:: Task description ::
Reproduce exactly, and only, the lines below from the one containing "ATOM 148 O O" through the one containing "ATOM 153 O O".

Dataset items
- - -
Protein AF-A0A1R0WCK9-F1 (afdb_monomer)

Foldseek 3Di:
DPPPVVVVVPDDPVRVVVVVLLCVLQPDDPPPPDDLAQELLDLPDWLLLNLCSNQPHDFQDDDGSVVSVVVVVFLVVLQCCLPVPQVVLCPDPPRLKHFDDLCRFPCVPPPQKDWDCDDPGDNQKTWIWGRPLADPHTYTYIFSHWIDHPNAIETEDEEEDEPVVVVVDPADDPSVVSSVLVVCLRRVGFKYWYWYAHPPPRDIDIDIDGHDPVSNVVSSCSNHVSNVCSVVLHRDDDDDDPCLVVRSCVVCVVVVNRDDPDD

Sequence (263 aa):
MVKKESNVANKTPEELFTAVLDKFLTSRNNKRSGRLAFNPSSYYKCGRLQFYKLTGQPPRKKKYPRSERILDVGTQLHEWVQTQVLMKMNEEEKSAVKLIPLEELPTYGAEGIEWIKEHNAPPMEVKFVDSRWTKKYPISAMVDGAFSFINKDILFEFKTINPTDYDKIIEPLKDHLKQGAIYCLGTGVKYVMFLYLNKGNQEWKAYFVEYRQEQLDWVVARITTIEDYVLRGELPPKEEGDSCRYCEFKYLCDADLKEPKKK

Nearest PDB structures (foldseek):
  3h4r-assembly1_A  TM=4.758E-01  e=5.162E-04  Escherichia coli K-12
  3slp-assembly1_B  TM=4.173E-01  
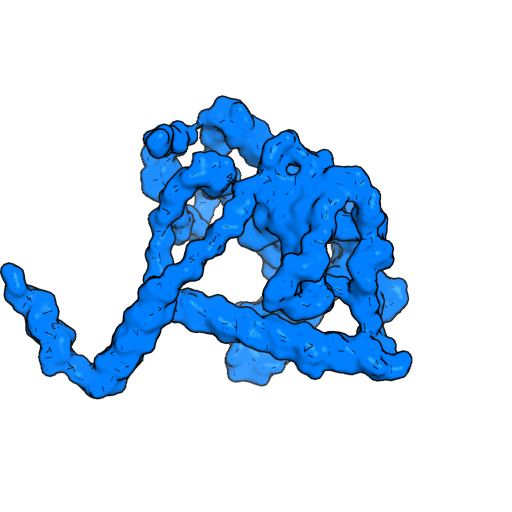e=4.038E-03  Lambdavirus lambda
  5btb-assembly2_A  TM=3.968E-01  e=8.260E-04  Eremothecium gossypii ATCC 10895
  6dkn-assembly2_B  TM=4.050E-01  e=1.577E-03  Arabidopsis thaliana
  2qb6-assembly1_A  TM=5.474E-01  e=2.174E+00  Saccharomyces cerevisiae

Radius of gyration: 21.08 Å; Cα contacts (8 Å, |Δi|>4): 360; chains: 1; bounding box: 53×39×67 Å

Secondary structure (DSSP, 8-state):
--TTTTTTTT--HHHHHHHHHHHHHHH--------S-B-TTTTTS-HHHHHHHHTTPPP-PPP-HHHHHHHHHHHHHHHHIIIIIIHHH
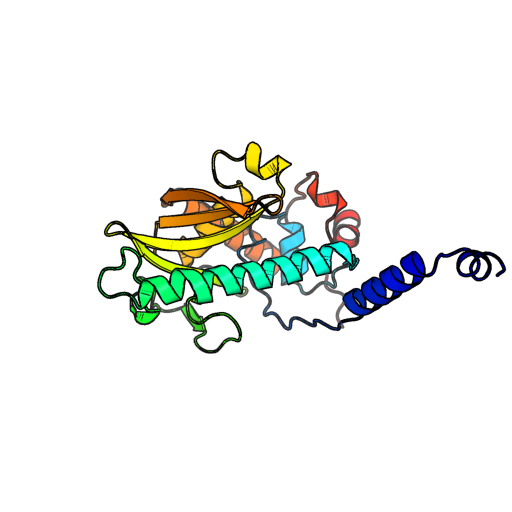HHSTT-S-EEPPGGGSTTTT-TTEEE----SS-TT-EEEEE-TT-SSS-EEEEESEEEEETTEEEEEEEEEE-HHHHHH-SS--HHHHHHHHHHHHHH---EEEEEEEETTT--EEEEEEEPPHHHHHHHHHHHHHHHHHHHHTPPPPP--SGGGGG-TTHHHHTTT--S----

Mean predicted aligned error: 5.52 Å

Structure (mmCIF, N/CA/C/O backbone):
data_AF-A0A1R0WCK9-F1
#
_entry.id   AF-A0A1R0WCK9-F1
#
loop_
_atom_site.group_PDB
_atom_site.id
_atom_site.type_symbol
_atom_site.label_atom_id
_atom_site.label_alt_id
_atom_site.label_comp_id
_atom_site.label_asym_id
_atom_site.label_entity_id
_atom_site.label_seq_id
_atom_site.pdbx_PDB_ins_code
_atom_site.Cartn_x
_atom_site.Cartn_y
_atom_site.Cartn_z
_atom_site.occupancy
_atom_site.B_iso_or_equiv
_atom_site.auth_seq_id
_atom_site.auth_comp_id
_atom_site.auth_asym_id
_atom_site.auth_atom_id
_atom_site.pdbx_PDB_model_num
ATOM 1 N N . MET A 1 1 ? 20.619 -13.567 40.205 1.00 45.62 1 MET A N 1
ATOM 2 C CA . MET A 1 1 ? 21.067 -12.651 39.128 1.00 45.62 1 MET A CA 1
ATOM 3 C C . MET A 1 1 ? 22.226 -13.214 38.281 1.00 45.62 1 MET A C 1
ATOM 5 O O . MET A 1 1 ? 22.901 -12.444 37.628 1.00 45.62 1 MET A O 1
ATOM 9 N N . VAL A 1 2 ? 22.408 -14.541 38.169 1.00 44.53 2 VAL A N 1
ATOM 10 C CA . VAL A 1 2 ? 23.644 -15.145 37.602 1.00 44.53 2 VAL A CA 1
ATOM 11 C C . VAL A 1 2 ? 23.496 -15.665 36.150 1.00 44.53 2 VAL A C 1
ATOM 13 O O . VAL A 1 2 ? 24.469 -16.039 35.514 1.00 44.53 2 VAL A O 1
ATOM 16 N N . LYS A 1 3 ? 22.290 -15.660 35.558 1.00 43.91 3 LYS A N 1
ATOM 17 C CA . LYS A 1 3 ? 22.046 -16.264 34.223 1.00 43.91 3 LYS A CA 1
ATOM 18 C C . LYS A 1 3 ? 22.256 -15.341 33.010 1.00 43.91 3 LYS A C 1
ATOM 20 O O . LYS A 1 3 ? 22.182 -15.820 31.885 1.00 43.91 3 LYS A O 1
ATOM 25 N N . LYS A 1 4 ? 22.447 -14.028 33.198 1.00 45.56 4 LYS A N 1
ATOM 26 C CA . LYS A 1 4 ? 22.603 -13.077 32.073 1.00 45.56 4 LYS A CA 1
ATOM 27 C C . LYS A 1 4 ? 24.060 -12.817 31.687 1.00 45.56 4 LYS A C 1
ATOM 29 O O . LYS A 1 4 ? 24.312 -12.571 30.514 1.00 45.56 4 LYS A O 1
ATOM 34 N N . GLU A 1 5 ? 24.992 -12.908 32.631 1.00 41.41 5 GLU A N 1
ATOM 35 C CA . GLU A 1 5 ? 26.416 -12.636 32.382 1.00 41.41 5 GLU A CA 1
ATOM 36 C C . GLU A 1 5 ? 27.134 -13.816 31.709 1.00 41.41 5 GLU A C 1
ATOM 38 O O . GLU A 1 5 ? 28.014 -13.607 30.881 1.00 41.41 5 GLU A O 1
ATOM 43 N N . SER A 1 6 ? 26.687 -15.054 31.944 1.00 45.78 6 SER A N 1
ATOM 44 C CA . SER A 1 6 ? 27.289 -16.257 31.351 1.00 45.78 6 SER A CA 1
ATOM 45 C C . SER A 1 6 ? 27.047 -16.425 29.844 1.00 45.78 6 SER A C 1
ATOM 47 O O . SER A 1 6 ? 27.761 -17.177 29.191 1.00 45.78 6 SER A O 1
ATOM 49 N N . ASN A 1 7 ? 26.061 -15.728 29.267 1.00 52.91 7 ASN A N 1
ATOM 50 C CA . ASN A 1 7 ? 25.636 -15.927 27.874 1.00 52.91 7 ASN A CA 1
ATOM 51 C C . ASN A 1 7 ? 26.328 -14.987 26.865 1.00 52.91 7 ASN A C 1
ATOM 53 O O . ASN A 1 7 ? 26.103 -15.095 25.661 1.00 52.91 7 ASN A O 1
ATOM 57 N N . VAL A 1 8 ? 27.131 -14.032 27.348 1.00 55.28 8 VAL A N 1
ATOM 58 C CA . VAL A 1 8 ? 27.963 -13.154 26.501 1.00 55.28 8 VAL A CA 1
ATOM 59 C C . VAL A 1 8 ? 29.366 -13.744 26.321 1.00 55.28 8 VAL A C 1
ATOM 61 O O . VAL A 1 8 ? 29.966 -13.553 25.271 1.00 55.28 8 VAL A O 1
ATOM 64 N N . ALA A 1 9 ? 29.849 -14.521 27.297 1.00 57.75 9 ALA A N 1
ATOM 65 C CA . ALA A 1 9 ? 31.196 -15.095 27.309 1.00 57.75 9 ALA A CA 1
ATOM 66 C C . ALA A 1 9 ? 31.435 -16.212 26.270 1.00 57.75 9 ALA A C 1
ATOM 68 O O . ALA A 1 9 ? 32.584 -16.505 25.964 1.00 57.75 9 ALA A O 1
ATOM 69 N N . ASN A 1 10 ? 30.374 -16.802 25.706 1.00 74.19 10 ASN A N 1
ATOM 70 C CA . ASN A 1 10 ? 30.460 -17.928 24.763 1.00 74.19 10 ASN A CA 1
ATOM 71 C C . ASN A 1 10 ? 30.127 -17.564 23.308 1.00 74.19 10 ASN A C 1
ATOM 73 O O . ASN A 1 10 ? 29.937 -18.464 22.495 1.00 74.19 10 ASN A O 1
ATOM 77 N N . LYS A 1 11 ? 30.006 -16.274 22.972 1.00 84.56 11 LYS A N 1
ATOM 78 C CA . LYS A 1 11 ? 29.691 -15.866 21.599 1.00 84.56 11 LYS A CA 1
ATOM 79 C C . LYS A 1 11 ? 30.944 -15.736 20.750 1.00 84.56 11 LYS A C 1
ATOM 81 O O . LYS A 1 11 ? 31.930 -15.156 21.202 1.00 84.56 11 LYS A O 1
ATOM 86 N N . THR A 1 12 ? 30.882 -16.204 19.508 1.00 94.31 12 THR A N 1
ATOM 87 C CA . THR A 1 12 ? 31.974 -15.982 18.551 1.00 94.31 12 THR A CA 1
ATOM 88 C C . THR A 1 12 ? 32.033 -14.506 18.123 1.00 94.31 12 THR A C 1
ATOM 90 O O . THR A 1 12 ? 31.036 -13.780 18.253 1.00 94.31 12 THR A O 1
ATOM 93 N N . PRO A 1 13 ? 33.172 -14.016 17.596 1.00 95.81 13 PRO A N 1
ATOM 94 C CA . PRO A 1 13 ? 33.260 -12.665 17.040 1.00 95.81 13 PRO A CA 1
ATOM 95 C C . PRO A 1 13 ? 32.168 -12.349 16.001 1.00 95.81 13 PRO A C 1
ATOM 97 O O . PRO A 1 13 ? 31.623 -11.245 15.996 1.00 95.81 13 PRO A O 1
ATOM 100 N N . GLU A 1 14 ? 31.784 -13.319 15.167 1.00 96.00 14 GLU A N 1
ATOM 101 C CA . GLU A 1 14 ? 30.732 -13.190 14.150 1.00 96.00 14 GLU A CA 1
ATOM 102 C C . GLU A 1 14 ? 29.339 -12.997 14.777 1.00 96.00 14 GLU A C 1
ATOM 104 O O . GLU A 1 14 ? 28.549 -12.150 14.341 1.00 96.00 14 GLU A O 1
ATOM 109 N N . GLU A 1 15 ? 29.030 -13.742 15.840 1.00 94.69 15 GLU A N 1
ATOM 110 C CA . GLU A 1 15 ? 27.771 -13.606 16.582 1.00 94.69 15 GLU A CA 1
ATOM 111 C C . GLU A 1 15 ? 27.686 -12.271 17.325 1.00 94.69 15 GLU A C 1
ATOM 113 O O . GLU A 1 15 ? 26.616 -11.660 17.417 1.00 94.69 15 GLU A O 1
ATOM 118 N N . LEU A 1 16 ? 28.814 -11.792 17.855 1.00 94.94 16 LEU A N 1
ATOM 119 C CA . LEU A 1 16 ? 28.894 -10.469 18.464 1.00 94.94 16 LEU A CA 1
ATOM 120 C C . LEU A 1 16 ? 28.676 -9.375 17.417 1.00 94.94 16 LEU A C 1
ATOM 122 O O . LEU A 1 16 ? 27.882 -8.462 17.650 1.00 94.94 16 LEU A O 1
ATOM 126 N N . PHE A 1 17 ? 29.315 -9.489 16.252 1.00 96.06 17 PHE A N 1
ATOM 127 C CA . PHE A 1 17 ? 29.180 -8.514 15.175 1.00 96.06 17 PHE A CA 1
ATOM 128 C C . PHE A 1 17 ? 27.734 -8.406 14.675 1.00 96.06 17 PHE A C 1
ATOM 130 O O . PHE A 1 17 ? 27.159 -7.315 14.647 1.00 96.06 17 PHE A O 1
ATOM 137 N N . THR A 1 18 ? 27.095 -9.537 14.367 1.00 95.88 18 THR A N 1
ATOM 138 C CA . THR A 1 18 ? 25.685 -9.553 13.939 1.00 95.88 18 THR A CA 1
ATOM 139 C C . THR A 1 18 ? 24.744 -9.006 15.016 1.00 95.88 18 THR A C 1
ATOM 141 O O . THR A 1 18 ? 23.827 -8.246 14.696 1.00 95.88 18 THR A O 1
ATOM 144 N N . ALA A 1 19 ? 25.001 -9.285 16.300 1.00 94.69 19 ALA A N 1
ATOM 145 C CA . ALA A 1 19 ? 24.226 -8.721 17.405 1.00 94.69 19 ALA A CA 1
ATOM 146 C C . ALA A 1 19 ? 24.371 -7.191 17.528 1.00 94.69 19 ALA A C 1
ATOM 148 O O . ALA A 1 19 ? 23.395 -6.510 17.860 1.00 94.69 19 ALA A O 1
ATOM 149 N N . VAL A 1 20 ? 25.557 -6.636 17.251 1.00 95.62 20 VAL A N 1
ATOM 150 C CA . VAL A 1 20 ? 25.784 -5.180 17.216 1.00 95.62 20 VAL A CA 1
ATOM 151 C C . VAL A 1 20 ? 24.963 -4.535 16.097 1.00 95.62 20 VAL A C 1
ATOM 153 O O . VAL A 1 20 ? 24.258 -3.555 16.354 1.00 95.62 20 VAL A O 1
- - -
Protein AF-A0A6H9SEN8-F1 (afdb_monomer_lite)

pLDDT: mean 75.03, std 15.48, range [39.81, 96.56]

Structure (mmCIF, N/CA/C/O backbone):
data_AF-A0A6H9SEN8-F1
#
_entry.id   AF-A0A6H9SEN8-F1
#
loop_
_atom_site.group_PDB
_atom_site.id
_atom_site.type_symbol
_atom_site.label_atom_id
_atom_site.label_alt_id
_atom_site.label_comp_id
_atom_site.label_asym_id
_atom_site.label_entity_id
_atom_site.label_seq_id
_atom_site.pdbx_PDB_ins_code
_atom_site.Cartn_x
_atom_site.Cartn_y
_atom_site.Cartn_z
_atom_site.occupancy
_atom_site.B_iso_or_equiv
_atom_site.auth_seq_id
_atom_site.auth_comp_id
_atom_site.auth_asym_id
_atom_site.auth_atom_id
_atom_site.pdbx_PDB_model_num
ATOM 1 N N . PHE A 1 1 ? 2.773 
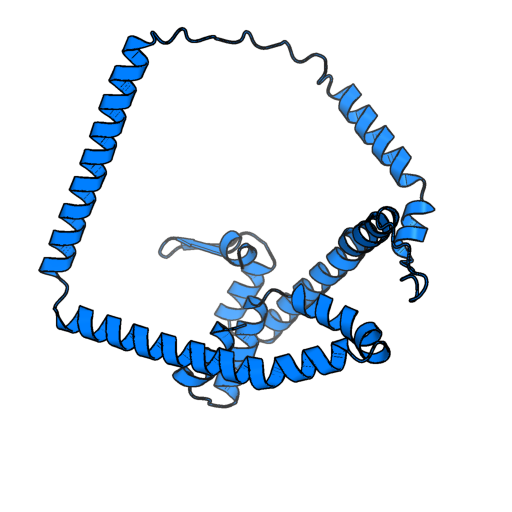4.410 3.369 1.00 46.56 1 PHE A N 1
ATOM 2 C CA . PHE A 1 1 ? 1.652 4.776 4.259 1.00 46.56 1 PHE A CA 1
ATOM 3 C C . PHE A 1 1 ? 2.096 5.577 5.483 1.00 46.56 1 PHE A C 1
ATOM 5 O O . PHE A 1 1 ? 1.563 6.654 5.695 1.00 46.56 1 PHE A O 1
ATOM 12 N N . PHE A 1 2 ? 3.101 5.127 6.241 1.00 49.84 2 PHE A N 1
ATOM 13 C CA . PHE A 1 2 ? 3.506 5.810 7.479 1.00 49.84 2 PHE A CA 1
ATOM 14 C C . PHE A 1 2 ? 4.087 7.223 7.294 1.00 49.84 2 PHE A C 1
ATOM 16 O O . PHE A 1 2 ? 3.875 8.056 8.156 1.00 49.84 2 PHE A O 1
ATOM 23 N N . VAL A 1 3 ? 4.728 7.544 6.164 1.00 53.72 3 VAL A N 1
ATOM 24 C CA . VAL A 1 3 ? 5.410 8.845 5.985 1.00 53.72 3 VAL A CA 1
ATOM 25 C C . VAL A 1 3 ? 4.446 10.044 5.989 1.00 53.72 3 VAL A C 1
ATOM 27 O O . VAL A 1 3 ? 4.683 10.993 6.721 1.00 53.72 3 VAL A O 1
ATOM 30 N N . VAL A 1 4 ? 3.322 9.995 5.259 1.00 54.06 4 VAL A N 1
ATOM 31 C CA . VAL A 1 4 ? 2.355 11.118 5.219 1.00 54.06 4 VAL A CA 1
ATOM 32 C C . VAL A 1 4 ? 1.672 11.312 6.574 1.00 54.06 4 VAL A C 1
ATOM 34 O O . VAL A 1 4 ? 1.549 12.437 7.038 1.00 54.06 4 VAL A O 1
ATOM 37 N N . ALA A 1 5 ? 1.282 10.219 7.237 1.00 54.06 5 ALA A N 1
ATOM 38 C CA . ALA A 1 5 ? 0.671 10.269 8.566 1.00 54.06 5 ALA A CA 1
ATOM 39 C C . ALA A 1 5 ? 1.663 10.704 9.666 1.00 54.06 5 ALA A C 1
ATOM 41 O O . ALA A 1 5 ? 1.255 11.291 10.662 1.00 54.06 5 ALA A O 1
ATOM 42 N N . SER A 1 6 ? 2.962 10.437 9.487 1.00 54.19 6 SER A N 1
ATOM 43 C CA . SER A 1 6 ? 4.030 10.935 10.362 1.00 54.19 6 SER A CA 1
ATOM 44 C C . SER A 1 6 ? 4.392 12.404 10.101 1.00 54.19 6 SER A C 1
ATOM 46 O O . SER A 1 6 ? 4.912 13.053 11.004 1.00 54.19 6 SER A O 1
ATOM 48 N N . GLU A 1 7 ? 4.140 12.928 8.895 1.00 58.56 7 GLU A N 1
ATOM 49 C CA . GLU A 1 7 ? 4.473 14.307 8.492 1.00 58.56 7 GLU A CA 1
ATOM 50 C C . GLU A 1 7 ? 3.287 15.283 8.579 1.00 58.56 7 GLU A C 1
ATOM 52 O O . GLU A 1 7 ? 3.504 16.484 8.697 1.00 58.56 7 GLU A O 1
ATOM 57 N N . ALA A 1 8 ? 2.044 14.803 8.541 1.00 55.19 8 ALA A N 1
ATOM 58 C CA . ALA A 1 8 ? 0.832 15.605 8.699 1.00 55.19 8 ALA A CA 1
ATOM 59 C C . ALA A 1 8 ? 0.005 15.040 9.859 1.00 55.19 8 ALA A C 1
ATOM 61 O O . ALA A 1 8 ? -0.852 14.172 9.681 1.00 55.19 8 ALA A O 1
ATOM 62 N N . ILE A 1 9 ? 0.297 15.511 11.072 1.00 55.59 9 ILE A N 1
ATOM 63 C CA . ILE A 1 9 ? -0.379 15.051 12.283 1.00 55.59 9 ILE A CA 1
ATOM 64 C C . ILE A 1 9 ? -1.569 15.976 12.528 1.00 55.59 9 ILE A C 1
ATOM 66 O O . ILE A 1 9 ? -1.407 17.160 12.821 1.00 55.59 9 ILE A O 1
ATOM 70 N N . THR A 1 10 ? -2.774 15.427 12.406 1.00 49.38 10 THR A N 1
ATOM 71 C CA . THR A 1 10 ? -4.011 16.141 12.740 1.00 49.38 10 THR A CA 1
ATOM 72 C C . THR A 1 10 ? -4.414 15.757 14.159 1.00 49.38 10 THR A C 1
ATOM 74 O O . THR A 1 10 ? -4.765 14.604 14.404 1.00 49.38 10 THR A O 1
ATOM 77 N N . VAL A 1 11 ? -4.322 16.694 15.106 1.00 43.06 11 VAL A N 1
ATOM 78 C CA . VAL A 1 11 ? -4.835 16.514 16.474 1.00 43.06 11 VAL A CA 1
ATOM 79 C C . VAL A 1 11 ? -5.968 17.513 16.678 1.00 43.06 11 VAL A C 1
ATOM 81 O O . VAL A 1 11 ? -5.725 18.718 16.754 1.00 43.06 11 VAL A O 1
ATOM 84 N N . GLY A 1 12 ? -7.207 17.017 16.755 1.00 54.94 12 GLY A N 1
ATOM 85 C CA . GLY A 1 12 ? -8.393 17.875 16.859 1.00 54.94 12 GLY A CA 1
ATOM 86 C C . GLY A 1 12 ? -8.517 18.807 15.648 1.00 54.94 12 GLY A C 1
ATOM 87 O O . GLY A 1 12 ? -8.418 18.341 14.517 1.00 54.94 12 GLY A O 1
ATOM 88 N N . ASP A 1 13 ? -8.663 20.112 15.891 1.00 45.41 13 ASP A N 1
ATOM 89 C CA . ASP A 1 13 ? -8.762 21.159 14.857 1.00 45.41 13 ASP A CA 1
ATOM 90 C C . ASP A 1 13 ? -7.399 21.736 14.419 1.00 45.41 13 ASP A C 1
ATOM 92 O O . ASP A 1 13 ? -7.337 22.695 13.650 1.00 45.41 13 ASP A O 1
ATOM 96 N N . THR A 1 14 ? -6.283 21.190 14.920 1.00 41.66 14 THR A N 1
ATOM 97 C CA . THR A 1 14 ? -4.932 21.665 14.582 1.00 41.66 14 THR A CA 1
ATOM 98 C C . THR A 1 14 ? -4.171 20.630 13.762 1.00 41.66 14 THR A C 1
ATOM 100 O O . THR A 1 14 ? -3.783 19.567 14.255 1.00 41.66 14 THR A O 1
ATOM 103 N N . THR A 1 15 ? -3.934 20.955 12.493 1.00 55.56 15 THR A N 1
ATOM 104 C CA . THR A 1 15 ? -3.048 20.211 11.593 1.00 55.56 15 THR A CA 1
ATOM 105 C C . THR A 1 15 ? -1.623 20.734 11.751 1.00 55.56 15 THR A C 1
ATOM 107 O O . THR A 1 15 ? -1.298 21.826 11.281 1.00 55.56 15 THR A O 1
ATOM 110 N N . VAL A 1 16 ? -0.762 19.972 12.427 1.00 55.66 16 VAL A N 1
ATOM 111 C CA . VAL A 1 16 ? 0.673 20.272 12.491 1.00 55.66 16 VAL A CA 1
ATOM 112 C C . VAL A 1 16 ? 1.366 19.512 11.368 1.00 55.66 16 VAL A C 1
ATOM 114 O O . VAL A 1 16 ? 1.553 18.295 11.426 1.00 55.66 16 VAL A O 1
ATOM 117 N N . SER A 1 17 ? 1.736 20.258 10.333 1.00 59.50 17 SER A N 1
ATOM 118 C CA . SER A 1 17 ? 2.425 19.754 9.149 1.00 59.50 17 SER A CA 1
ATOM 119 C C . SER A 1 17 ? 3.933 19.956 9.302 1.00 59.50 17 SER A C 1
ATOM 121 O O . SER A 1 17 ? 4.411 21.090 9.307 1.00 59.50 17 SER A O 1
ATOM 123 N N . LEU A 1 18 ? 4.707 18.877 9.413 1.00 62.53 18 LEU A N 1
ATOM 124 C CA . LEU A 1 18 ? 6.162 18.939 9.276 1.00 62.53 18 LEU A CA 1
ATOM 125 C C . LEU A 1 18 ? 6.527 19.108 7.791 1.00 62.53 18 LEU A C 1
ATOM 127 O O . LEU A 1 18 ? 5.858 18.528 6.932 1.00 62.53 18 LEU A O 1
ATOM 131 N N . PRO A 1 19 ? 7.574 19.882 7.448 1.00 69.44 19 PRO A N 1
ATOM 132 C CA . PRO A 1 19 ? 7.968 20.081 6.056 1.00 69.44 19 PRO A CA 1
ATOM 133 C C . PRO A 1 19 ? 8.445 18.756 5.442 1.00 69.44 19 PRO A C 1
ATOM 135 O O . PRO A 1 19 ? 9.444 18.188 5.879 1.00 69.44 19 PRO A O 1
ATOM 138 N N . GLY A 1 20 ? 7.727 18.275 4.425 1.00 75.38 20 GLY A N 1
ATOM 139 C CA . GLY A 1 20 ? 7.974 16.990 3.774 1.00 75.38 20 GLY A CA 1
- - -
:: Exercise solution ::
ATOM 148 O O . ALA A 1 19 ? 23.395 -6.510 17.860 1.00 94.69 19 ALA A O 1
ATOM 149 N N . VAL A 1 20 ? 25.557 -6.636 17.251 1.00 95.62 20 VAL A N 1
ATOM 150 C CA . VAL A 1 20 ? 25.784 -5.180 17.216 1.00 95.62 20 VAL A CA 1
ATOM 151 C C . VAL A 1 20 ? 24.963 -4.535 16.097 1.00 95.62 20 VAL A C 1
ATOM 153 O O . VAL A 1 20 ? 24.258 -3.555 16.354 1.00 95.62 20 VAL A O 1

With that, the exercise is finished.